Он нашел ее в той же долине, под тем же деревом, на том же месте, но женщины Запада не было с ней больше.

– Да, – сказал Конфуций, – я действительно пришел к тебе за решением.

– Я ждала тебя, – ответила женщина.

И, взяв у Конфуция четку, она опустила ее в мед. И, взяв шелковую нитку, она привязала ее к маленькому, только что родившемуся муравью.

Затем, вынув четку из меда, она пустила на нее этого муравья.

Муравей съел мед на поверхности и полез за ним во все тысячи отверстий, а за ним проходила и нитка.
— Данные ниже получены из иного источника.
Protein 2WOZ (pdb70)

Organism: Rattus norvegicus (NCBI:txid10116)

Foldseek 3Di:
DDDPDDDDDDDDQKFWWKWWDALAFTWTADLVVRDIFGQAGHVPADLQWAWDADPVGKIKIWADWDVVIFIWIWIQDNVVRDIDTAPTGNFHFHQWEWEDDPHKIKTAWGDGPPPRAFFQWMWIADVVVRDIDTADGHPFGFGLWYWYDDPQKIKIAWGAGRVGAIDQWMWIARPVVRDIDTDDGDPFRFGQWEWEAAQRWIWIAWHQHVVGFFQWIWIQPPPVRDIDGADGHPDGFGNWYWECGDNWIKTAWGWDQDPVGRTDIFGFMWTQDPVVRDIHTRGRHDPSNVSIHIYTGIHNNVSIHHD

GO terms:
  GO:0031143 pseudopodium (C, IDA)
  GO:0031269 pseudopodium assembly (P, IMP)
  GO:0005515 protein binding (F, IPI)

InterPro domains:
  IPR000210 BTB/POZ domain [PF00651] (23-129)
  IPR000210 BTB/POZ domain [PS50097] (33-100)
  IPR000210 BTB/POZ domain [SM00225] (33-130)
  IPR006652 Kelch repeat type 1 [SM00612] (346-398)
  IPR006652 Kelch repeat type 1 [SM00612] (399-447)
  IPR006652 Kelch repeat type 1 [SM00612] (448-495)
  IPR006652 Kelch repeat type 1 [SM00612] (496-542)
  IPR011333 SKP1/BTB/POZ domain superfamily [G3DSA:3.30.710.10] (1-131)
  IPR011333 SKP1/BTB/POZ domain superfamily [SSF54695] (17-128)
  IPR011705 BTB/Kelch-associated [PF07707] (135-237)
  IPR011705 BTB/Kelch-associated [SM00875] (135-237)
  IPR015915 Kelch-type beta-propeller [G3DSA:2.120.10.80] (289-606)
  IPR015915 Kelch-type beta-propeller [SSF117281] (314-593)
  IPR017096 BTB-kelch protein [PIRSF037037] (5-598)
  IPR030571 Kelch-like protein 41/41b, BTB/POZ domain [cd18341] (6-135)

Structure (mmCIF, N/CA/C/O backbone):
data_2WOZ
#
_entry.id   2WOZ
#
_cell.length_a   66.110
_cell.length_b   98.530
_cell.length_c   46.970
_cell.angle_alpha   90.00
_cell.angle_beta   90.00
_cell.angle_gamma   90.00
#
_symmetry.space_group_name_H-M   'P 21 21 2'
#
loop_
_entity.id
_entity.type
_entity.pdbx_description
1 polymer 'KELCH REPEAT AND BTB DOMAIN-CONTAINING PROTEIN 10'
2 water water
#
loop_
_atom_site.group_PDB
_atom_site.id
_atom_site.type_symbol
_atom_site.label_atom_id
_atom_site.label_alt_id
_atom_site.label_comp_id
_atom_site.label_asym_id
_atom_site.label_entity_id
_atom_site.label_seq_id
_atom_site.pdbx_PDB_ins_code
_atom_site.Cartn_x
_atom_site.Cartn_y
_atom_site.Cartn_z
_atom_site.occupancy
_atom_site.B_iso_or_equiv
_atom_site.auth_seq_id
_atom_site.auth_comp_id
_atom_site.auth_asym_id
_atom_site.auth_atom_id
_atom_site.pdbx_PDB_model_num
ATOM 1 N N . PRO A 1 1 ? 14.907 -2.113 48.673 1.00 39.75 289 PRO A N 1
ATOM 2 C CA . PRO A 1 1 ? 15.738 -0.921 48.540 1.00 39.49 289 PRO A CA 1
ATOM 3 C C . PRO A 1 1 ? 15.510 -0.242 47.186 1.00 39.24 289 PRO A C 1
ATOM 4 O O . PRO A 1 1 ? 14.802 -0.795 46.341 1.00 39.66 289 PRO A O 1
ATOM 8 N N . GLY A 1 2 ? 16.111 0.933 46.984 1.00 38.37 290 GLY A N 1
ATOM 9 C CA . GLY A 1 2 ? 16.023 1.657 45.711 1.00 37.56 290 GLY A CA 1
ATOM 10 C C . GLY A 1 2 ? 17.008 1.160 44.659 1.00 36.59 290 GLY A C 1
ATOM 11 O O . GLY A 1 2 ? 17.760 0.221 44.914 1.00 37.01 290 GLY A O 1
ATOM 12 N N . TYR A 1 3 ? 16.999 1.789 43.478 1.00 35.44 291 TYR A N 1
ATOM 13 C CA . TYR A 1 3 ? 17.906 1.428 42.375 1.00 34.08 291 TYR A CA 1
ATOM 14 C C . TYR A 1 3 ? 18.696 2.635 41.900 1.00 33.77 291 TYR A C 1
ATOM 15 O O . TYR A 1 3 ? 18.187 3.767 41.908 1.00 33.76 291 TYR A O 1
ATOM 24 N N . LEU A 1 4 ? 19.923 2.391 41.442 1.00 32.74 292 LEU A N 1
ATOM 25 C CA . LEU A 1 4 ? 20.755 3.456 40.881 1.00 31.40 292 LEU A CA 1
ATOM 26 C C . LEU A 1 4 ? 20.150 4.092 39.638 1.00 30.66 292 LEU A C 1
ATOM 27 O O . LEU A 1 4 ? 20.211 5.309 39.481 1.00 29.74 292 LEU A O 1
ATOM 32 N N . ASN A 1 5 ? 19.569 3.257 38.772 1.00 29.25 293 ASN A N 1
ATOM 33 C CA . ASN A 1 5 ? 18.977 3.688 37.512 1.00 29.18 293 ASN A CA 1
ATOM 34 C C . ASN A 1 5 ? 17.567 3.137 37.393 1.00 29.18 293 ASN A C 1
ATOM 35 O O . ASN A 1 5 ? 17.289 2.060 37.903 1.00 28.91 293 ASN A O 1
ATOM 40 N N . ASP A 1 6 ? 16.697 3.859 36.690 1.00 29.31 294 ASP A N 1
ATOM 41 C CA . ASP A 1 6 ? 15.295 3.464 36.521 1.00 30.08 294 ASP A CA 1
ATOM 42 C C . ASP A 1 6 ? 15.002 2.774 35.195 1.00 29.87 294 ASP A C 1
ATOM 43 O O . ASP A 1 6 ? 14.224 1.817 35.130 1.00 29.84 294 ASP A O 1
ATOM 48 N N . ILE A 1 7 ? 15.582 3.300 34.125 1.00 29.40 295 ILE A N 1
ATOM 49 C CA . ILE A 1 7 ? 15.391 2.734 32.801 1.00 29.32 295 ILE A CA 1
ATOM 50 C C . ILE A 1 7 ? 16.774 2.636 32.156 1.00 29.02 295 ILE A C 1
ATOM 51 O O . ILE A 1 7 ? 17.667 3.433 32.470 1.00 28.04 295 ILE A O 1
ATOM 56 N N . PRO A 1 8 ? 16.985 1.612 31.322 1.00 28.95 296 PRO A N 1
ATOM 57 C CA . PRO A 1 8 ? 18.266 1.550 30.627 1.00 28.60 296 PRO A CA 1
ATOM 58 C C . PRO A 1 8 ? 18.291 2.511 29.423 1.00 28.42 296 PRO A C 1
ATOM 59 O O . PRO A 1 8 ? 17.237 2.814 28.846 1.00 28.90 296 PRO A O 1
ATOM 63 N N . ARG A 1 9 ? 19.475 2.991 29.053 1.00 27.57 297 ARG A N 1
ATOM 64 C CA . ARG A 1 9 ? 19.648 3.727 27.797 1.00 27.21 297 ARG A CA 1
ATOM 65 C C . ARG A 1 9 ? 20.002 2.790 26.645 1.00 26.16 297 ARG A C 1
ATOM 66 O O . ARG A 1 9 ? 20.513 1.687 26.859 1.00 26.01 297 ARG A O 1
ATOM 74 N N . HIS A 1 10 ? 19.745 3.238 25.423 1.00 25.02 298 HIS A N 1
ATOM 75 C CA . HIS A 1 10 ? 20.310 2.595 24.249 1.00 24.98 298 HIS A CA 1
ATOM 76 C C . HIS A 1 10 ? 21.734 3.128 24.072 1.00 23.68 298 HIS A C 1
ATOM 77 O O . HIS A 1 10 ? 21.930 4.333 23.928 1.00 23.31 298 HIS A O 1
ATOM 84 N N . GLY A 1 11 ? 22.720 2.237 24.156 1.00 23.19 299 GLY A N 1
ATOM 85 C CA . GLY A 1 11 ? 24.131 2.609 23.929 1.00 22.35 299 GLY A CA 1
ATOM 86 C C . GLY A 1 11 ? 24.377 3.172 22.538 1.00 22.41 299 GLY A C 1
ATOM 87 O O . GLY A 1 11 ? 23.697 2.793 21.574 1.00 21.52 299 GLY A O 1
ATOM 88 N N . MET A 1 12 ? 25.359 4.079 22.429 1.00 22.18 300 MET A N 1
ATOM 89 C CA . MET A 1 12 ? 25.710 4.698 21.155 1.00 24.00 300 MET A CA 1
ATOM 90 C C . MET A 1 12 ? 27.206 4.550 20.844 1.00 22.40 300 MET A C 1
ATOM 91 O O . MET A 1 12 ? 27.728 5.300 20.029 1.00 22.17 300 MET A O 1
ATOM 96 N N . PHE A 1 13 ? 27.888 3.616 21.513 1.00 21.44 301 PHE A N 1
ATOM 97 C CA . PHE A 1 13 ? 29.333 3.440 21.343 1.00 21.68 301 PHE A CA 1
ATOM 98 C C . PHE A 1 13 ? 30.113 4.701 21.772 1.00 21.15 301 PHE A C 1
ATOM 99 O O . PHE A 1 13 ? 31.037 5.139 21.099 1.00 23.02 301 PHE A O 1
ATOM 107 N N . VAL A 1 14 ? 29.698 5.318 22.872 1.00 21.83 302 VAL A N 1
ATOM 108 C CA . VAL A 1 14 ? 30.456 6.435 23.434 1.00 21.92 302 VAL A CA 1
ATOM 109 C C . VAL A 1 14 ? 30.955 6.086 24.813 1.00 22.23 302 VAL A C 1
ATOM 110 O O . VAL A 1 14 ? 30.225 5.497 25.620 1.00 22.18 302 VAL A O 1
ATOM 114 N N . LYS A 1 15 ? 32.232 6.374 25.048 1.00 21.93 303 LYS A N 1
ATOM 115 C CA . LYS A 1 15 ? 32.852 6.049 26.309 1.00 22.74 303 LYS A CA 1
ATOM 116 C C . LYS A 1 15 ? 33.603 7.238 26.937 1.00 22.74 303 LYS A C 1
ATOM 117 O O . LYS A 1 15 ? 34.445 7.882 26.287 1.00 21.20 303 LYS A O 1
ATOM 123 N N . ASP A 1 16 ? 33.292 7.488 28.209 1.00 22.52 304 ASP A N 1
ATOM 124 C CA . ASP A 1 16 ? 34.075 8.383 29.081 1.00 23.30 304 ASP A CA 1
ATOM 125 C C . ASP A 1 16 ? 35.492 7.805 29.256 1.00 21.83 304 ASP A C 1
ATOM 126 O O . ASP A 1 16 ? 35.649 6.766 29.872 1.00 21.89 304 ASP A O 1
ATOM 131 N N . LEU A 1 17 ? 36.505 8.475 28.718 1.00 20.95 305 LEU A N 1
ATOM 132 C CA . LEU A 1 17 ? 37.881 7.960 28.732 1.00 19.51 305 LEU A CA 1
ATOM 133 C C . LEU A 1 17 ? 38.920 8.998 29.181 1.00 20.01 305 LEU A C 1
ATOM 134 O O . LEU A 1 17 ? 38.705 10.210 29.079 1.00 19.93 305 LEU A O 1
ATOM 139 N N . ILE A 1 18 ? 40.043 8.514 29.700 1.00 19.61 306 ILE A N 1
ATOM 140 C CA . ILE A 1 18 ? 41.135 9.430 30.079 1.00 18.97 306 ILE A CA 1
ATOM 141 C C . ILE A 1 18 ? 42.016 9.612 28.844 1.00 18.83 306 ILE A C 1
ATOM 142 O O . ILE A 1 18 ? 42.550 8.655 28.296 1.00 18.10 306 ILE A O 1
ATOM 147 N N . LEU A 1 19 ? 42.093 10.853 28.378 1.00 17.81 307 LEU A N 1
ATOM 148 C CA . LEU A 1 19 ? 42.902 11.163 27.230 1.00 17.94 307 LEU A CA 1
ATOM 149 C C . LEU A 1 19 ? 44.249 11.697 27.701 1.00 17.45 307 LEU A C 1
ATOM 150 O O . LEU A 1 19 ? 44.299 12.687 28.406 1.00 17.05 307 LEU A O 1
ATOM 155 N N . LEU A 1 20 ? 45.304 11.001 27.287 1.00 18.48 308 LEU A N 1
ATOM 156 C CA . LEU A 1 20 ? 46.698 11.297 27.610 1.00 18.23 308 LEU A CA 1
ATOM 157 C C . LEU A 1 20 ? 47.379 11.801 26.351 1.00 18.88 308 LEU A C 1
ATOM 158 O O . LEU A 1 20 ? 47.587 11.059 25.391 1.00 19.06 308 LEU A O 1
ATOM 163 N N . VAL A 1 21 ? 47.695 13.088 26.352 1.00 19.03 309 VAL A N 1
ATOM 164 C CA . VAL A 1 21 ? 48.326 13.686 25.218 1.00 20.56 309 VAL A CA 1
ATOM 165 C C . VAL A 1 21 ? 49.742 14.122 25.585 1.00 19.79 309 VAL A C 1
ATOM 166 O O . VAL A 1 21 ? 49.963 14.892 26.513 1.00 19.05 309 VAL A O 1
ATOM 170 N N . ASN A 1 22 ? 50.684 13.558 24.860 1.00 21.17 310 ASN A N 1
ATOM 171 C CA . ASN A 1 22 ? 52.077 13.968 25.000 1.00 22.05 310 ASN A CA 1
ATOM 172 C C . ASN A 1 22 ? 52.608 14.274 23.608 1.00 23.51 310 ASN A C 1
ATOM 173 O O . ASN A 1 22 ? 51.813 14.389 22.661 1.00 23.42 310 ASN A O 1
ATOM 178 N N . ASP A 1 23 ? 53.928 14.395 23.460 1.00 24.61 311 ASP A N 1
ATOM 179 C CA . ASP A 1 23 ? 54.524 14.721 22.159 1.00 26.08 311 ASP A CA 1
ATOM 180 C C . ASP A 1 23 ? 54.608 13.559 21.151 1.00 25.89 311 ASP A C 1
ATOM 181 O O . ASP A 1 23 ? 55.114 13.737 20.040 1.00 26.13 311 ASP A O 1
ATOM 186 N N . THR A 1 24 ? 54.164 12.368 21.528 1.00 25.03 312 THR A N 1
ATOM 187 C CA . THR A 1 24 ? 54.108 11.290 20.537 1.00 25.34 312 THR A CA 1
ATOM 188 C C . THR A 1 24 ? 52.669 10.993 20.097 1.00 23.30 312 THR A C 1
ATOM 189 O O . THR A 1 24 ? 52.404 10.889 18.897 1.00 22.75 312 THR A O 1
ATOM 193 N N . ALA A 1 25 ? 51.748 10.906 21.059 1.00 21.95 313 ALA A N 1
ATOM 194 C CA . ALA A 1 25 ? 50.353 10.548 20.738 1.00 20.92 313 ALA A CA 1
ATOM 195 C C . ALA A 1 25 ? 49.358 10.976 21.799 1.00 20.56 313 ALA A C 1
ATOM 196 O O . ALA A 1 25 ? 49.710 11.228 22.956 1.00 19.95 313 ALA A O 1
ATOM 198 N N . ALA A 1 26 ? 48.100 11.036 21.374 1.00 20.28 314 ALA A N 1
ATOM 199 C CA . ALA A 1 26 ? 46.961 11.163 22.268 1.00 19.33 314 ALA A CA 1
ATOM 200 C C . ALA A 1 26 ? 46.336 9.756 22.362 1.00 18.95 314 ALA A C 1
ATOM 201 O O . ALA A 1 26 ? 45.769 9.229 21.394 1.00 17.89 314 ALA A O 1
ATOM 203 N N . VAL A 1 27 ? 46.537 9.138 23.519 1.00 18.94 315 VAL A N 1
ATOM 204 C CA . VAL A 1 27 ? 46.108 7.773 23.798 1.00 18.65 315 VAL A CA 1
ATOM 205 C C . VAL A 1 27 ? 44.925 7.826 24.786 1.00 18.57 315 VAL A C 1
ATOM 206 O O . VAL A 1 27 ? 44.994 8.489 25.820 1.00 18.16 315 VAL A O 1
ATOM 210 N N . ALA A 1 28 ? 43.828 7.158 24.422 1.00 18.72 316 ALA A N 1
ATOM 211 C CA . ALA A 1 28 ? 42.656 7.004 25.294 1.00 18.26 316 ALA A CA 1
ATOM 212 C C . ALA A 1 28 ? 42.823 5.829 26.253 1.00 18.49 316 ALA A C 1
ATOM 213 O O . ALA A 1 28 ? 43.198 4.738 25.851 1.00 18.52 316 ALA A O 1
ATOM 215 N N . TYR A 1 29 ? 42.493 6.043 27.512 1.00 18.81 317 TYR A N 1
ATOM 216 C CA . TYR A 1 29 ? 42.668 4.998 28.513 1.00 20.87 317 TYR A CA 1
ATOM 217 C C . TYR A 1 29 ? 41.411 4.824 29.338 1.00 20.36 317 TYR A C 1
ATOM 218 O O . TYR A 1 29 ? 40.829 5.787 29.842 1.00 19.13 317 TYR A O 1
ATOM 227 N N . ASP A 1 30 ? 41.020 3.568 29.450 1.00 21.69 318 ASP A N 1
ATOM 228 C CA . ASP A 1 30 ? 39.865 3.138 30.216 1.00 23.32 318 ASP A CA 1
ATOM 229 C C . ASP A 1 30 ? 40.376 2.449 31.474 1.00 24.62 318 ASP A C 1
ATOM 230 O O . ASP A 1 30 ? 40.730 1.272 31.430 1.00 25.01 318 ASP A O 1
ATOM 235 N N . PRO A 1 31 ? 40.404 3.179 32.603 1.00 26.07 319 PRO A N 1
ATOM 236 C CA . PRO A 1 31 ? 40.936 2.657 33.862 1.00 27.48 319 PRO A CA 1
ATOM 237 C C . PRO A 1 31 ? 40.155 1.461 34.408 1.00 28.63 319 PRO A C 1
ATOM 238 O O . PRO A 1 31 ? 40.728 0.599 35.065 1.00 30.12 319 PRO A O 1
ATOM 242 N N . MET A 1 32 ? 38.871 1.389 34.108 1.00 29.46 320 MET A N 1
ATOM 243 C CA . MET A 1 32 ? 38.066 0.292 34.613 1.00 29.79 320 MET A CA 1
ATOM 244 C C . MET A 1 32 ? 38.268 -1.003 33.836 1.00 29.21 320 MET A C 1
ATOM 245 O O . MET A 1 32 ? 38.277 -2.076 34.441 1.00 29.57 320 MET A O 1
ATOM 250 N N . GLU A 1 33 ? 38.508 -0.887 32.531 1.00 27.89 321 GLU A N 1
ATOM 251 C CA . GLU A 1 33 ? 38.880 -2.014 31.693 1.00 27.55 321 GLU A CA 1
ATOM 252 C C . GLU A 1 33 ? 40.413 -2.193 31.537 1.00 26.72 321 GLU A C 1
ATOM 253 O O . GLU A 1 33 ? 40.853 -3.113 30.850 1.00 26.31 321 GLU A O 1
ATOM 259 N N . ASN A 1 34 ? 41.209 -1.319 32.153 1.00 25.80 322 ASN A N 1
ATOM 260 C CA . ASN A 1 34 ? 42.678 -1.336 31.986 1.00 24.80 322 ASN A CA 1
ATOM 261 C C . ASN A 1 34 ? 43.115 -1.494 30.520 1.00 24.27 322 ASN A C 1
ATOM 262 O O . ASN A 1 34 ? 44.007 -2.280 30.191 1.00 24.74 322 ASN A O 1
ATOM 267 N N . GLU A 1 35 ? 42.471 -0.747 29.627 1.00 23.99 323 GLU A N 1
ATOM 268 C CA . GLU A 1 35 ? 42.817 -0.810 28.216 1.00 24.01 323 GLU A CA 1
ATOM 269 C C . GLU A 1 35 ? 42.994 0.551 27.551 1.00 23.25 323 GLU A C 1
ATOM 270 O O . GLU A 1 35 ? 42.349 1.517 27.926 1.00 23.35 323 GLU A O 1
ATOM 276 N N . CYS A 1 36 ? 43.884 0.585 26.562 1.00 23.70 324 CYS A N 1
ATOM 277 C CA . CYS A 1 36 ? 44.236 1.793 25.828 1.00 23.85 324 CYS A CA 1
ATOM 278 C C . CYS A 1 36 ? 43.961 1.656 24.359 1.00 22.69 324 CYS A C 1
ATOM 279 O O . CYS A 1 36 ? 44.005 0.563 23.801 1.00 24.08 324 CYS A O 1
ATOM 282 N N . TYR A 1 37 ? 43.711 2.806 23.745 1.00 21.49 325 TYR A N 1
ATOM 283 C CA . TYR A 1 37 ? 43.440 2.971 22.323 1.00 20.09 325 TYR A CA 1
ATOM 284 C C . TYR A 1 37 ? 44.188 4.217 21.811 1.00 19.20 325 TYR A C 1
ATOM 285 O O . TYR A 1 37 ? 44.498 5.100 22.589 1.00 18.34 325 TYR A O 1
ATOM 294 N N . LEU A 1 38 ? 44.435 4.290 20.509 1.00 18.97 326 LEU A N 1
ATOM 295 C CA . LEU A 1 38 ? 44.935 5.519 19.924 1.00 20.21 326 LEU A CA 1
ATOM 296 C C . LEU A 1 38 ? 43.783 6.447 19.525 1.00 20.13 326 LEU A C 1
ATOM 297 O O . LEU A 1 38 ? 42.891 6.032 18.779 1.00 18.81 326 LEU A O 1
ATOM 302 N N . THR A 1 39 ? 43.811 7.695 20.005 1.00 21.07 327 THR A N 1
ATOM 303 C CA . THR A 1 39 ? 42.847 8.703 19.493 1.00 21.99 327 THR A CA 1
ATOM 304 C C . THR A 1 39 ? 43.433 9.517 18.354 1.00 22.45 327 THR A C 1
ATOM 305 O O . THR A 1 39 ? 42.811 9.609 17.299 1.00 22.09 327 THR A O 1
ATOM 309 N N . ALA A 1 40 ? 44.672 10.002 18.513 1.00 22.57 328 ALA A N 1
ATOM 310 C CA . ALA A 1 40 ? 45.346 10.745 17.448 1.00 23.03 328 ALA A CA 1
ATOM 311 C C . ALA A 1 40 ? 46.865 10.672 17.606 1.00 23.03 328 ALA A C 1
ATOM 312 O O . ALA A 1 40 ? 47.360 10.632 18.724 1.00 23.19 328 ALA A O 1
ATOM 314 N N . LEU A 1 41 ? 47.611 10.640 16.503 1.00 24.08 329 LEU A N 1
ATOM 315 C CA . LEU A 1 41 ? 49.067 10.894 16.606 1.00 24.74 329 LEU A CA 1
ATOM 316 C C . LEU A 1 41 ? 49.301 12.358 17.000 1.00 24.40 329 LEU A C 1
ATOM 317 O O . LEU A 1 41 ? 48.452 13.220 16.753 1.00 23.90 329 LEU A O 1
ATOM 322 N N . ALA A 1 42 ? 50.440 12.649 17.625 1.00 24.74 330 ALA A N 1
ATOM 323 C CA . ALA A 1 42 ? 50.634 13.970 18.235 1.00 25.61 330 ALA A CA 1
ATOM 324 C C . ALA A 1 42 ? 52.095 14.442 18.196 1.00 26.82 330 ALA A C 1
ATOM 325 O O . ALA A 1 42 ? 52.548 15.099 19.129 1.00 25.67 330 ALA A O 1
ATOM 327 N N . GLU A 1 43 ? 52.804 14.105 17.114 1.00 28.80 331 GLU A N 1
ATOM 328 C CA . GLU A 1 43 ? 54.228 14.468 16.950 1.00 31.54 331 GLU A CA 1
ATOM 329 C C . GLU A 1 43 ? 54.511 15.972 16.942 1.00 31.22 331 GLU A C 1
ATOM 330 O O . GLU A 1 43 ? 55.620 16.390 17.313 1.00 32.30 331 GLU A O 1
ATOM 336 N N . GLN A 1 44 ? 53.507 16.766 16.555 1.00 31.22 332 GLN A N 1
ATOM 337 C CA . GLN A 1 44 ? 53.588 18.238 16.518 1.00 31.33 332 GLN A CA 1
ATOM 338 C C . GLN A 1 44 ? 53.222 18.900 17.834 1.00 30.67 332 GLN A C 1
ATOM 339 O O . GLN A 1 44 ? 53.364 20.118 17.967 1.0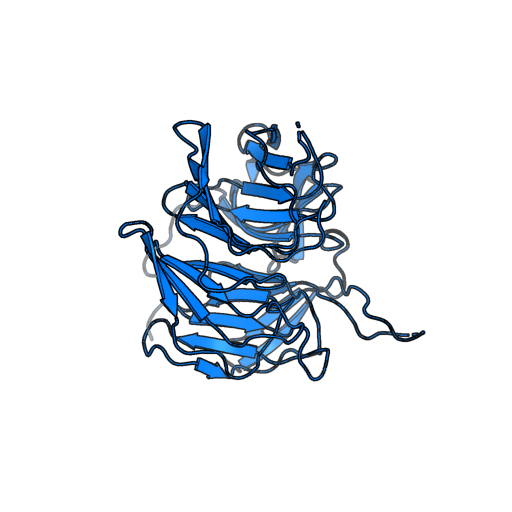0 30.25 332 GLN A O 1
ATOM 345 N N . ILE A 1 45 ? 52.692 18.121 18.780 1.00 30.05 333 ILE A N 1
ATOM 346 C CA . ILE A 1 45 ? 52.258 18.677 20.061 1.00 29.78 333 ILE A CA 1
ATOM 347 C C . ILE A 1 45 ? 53.483 18.928 20.917 1.00 29.59 333 ILE A C 1
ATOM 348 O O . ILE A 1 45 ? 54.243 17.993 21.175 1.00 29.41 333 ILE A O 1
ATOM 353 N N . PRO A 1 46 ? 53.682 20.197 21.351 1.00 29.28 334 PRO A N 1
ATOM 354 C CA . PRO A 1 46 ? 54.853 20.587 22.154 1.00 28.95 334 PRO A CA 1
ATOM 355 C C . PRO A 1 46 ? 54.916 19.823 23.471 1.00 28.75 334 PRO A C 1
ATOM 356 O O . PRO A 1 46 ? 53.903 19.677 24.145 1.00 27.87 334 PRO A O 1
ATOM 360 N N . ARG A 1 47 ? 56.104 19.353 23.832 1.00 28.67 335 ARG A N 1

– Отнеси богдыхану, – сказала женщина Востока, подавая ему готовую нитку.

Тогда Конфуций сказал ей:

– Я вижу теперь твою мудрость: ты не только предвидела задачу, которую дал мне богдыхан, но и решила ее. Я до сих пор считал себя мудрым и только теперь вижу, как ничтожна моя мудрость перед твоей. Молю тебя поэтому, не для своего блага, а для блага моего народа, открой мне великий источник твоей мудрости. И если ты приобрела его учением, скажи имя великого учителя, и я не пожалею всей жизни, чтобы перенять у него хоть несколько его великой мудрости.

– Ты ее всю получишь, но не здесь, на земле. А пока довольно тебе знать, что то, что надо здесь, ты получишь от меня.

– Кто же ты?

– Я посланница неба.

– Но зачем нужно было великой мудрости проявить себя в таком ничтожном явлении, как эта четка?

– Потому что, – сказала женщина, вставая, – небо желало, чтобы посланник его, великий Конфуций, дал ответ на все вопросы, какие когда-либо придут в голову человеку, от самых великих до самых ничтожных.

И, говоря это, женщина Востока поднялась в небо, а Конфуций упал на землю, лежал так всю ночь и все думал. А для чего мудрецу нужна целая ночь, то обыкновенный человек тысячу жизней должен прожить, чтобы понять.

Так великий Конфуций ковал свой народ, пока не заковал его всего в заколдованном круге, где нет дороги вперед, нет дороги назад, где все стоит на месте и только в каких-то бесплодных завертушках мысли псевдоклассическая интеллигенция может выкруживаться над неподвижным.

Колесо, форма судна, домашний очаг, одежда, женщина, образование – все навсегда подведено под свою вечную форму, все завинчено крепкими, геологических периодов винтами.